-------- Data for this task

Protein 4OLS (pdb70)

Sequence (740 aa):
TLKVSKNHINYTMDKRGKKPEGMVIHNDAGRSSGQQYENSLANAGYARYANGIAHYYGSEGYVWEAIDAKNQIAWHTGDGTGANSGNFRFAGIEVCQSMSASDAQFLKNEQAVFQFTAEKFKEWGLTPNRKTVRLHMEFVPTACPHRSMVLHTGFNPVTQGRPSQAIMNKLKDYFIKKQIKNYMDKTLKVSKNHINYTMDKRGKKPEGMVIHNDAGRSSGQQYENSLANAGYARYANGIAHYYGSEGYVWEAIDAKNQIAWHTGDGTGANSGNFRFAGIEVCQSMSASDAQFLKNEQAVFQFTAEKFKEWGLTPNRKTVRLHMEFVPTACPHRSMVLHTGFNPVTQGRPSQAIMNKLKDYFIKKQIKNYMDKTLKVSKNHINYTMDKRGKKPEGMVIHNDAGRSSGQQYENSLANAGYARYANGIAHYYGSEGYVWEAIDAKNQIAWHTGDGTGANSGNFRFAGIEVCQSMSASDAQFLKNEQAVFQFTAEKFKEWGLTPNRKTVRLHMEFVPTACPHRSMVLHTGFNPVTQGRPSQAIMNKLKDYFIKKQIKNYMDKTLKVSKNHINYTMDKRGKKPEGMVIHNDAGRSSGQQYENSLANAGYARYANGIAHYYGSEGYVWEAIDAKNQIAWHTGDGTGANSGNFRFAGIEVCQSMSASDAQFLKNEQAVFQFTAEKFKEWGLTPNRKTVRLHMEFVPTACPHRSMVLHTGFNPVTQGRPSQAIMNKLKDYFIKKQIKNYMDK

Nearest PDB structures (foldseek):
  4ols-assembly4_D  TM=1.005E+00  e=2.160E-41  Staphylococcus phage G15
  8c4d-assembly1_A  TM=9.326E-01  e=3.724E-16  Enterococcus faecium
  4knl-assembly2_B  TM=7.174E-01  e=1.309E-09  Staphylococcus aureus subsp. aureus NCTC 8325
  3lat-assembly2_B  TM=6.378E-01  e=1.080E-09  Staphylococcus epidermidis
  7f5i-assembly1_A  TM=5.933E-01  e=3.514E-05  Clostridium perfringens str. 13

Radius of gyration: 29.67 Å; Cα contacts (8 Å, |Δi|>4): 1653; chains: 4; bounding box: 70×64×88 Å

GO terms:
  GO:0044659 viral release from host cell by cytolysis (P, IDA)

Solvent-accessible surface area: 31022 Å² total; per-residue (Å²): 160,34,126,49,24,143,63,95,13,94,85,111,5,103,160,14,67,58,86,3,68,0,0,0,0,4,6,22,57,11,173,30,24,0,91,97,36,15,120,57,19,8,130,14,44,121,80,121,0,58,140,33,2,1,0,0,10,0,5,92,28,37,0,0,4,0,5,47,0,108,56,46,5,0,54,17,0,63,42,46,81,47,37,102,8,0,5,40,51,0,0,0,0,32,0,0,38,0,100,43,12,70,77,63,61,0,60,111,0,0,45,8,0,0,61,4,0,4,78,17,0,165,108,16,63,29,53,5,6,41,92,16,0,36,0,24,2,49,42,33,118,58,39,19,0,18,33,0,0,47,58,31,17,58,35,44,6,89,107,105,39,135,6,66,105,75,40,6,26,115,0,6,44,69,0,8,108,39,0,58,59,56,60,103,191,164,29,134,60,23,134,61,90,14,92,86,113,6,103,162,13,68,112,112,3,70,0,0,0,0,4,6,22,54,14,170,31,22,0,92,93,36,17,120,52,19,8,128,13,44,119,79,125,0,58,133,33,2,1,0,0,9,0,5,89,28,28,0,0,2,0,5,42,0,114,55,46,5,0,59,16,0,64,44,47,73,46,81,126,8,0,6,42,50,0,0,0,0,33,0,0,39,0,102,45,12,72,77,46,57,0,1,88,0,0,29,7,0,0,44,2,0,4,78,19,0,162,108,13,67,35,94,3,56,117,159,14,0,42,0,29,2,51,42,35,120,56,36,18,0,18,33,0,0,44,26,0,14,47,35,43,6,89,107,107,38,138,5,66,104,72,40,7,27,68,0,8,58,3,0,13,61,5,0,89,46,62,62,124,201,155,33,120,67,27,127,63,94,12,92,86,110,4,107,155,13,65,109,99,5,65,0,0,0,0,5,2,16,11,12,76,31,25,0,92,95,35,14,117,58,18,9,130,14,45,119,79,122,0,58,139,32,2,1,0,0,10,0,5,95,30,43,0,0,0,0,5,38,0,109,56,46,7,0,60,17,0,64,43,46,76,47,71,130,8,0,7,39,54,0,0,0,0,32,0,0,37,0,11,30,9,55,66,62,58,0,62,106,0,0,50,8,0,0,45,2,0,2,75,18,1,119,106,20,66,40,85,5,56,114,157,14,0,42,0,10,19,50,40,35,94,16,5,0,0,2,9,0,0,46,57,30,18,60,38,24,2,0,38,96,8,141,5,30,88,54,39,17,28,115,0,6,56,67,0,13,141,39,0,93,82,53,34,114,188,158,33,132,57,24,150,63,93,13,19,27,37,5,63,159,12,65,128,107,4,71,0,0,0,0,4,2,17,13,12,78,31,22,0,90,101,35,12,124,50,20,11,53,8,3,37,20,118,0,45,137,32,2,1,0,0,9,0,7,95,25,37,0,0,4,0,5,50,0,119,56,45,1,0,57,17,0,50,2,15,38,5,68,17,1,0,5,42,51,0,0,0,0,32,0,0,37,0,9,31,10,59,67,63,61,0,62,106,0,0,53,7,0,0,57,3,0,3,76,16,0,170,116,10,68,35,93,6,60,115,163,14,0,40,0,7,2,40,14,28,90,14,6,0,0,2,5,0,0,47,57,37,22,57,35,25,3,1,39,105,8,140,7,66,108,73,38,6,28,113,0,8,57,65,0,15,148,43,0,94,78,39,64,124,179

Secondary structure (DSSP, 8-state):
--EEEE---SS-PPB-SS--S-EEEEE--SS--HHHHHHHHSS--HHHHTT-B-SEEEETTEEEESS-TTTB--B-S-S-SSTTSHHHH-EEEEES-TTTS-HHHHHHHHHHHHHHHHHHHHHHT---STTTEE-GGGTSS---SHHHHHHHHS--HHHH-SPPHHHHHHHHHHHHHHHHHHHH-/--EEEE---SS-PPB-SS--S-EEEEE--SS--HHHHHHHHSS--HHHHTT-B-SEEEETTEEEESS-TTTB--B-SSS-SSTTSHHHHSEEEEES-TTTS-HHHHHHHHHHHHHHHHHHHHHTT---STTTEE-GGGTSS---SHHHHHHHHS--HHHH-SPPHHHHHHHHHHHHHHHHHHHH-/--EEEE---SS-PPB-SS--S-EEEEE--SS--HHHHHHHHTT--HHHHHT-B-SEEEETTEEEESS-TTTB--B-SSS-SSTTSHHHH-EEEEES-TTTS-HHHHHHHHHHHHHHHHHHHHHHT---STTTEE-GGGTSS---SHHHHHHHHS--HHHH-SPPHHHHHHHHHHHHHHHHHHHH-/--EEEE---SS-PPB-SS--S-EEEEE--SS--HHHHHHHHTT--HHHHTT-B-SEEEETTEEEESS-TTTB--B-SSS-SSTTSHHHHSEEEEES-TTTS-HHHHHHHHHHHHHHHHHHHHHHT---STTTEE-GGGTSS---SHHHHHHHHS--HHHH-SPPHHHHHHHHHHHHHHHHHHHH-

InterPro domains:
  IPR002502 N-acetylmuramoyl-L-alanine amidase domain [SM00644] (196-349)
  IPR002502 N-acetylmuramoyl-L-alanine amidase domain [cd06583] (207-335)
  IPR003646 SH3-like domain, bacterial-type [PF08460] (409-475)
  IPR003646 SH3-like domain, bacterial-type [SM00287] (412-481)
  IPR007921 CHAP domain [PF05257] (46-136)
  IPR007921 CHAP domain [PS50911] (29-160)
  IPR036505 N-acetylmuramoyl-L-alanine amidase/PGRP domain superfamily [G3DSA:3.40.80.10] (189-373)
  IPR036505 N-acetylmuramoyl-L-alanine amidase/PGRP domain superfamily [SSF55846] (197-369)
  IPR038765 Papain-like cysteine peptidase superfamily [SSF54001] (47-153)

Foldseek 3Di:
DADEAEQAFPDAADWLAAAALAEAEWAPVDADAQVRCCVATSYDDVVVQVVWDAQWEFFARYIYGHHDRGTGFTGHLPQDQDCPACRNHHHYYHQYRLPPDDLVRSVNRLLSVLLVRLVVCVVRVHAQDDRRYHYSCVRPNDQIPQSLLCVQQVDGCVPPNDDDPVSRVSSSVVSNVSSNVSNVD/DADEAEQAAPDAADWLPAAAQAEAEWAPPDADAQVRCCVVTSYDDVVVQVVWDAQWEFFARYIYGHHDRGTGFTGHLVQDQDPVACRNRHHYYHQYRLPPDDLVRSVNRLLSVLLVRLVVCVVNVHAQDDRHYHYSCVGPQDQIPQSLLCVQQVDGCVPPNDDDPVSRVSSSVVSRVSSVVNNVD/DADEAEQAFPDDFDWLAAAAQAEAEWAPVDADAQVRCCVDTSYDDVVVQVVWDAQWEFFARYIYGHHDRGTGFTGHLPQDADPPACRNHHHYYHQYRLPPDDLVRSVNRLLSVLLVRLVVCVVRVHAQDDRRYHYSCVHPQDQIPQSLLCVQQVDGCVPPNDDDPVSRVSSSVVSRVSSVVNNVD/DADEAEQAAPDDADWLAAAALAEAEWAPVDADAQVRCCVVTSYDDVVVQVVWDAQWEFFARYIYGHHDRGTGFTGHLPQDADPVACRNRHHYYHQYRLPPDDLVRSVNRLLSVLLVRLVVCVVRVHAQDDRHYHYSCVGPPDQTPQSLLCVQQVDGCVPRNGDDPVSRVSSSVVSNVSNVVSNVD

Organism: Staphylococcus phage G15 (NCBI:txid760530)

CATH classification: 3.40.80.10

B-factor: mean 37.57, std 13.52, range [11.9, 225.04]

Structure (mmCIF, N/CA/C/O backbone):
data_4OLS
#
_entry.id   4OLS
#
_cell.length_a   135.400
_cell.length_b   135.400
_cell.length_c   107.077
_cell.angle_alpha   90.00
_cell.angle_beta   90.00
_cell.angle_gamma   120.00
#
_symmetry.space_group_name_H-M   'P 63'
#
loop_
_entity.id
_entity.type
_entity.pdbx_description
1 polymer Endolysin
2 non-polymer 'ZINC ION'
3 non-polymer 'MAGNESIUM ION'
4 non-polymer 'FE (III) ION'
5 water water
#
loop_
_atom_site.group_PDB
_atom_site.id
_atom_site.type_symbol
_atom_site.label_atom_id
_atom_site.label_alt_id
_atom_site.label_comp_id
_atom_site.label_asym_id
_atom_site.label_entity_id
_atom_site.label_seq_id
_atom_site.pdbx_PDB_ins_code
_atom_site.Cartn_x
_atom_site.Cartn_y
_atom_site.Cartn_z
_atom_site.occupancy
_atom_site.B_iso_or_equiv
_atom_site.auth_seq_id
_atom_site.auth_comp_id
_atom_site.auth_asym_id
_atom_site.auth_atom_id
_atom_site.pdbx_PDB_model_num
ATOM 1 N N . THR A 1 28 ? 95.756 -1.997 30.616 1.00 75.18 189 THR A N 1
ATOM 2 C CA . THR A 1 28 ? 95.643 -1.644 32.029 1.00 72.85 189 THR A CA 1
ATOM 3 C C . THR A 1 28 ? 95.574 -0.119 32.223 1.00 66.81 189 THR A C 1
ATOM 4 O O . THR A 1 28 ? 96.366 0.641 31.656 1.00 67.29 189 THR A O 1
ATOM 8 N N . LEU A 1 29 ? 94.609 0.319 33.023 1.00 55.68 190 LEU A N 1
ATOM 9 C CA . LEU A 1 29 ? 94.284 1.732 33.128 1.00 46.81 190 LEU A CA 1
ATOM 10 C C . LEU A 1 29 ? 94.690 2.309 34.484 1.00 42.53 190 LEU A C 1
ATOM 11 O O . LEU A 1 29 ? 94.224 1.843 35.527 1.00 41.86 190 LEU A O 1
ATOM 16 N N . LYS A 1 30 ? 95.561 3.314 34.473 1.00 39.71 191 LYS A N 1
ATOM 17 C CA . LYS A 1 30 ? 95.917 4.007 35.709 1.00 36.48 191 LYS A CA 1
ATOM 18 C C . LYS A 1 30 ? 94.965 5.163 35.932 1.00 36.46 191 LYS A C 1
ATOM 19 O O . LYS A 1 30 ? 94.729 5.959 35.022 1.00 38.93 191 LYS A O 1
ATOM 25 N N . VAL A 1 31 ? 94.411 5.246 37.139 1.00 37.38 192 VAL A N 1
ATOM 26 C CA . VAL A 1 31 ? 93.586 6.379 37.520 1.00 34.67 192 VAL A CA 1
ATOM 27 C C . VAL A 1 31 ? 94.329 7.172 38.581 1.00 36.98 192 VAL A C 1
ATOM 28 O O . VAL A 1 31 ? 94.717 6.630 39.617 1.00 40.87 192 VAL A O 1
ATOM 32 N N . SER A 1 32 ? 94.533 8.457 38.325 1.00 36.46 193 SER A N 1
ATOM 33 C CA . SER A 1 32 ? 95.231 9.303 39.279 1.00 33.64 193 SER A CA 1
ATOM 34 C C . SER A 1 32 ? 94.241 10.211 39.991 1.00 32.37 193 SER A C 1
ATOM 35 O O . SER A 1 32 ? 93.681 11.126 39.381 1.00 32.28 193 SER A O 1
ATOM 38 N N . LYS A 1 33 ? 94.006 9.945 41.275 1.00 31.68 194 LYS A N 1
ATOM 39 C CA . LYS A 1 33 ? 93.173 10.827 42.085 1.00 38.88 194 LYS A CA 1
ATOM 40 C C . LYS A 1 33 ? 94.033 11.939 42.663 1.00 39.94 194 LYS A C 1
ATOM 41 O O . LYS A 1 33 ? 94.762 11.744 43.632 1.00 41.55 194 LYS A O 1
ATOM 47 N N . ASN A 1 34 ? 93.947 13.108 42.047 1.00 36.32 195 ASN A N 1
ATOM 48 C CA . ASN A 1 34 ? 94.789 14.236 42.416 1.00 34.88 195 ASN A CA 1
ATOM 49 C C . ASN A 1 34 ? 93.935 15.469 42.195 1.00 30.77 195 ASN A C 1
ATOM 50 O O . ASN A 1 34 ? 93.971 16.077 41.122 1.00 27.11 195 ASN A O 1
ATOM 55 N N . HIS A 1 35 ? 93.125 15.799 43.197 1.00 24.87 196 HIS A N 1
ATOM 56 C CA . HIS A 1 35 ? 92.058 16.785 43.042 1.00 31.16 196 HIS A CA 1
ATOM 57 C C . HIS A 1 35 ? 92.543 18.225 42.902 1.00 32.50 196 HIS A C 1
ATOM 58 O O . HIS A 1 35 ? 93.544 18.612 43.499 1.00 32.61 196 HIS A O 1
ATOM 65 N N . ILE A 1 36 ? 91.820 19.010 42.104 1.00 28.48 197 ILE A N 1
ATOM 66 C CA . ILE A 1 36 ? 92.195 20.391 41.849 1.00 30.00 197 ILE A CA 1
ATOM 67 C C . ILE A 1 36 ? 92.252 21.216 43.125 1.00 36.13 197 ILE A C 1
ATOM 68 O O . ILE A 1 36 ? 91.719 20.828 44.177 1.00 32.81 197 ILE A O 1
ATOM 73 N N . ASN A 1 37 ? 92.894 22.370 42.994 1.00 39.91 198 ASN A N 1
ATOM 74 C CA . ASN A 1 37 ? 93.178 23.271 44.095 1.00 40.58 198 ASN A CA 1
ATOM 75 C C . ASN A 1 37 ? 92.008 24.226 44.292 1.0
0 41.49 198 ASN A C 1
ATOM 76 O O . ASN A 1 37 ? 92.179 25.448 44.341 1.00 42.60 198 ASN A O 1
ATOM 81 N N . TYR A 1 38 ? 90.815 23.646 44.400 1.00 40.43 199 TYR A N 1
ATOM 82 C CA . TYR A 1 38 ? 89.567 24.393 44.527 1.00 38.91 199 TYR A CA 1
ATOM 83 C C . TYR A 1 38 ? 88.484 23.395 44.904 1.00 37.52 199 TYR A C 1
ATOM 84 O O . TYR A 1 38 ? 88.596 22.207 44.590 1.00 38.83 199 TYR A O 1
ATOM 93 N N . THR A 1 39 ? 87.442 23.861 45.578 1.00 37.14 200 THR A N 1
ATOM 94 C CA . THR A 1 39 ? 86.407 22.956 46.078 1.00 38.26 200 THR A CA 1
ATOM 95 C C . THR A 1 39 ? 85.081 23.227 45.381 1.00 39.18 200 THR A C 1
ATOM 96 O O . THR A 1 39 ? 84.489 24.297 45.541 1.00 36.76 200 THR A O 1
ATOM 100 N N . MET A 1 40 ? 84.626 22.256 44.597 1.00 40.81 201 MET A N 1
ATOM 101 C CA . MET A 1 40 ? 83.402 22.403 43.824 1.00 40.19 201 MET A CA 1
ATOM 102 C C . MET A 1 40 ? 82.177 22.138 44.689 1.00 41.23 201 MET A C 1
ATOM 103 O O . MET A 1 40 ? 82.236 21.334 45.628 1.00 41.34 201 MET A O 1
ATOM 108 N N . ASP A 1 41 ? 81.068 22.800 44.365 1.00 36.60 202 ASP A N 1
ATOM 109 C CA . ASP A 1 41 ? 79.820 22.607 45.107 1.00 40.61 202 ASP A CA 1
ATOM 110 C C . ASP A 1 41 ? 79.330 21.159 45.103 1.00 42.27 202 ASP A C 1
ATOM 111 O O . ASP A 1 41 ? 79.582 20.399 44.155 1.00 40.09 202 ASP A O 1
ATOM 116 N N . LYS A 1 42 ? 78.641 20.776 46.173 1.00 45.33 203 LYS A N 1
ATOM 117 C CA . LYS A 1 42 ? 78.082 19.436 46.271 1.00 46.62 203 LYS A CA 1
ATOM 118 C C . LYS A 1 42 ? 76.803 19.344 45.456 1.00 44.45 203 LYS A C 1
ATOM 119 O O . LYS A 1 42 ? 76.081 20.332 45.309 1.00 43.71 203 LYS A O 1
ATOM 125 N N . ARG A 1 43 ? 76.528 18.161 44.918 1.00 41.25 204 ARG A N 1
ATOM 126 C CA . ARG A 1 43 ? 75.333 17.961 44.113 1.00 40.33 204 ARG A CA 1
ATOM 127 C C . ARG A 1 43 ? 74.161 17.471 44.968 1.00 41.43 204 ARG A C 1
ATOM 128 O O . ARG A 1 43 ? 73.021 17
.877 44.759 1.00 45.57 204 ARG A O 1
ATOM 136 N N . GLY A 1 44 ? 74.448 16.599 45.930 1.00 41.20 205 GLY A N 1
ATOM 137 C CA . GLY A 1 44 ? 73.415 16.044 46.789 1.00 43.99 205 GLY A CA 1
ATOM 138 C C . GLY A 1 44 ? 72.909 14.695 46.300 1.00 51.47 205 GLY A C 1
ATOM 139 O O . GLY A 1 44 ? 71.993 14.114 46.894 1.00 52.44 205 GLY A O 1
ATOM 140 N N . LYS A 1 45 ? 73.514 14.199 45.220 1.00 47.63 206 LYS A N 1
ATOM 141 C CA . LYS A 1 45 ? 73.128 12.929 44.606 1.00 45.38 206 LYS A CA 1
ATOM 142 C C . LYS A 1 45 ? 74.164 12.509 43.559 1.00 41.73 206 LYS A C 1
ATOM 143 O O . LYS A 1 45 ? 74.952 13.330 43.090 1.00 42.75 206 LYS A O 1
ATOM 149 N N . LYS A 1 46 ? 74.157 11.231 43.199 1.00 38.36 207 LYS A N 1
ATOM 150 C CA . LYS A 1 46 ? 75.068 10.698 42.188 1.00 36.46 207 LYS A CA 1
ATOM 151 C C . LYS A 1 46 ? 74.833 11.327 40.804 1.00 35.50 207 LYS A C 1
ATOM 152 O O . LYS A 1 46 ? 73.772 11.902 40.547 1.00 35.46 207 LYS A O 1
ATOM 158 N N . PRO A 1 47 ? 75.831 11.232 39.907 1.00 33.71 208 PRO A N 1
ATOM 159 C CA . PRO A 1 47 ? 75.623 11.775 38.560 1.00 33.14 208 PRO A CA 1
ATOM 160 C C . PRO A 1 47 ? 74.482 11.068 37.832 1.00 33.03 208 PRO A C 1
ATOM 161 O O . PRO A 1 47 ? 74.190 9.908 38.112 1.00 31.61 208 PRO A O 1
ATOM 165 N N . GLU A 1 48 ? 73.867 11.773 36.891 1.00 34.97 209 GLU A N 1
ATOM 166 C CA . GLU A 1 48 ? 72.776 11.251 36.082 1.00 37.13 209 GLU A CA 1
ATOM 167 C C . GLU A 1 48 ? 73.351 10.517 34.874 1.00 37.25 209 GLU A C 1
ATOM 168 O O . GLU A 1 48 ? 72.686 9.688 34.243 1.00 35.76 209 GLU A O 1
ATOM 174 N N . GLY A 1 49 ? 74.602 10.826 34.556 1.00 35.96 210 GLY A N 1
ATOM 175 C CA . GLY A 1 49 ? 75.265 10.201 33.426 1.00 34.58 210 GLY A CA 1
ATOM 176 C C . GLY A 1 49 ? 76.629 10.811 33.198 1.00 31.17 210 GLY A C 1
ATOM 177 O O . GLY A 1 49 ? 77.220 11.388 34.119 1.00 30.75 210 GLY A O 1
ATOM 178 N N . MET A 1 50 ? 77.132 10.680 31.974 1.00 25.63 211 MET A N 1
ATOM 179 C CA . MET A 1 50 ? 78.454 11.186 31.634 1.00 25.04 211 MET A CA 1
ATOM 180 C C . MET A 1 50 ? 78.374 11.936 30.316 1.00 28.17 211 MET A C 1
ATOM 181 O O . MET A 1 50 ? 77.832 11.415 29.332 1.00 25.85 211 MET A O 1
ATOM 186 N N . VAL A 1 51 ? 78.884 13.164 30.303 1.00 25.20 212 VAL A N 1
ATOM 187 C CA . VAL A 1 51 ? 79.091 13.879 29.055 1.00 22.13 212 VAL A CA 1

----------------

Problem description: Search the entries for the word "phage" and copy every line that holds it.

Expected answer:
  4ols-assembly4_D  TM=1.005E+00  e=2.160E-41  Staphylococcus phage G15
Organism: Staphylococcus phage G15 (NCBI:txid760530)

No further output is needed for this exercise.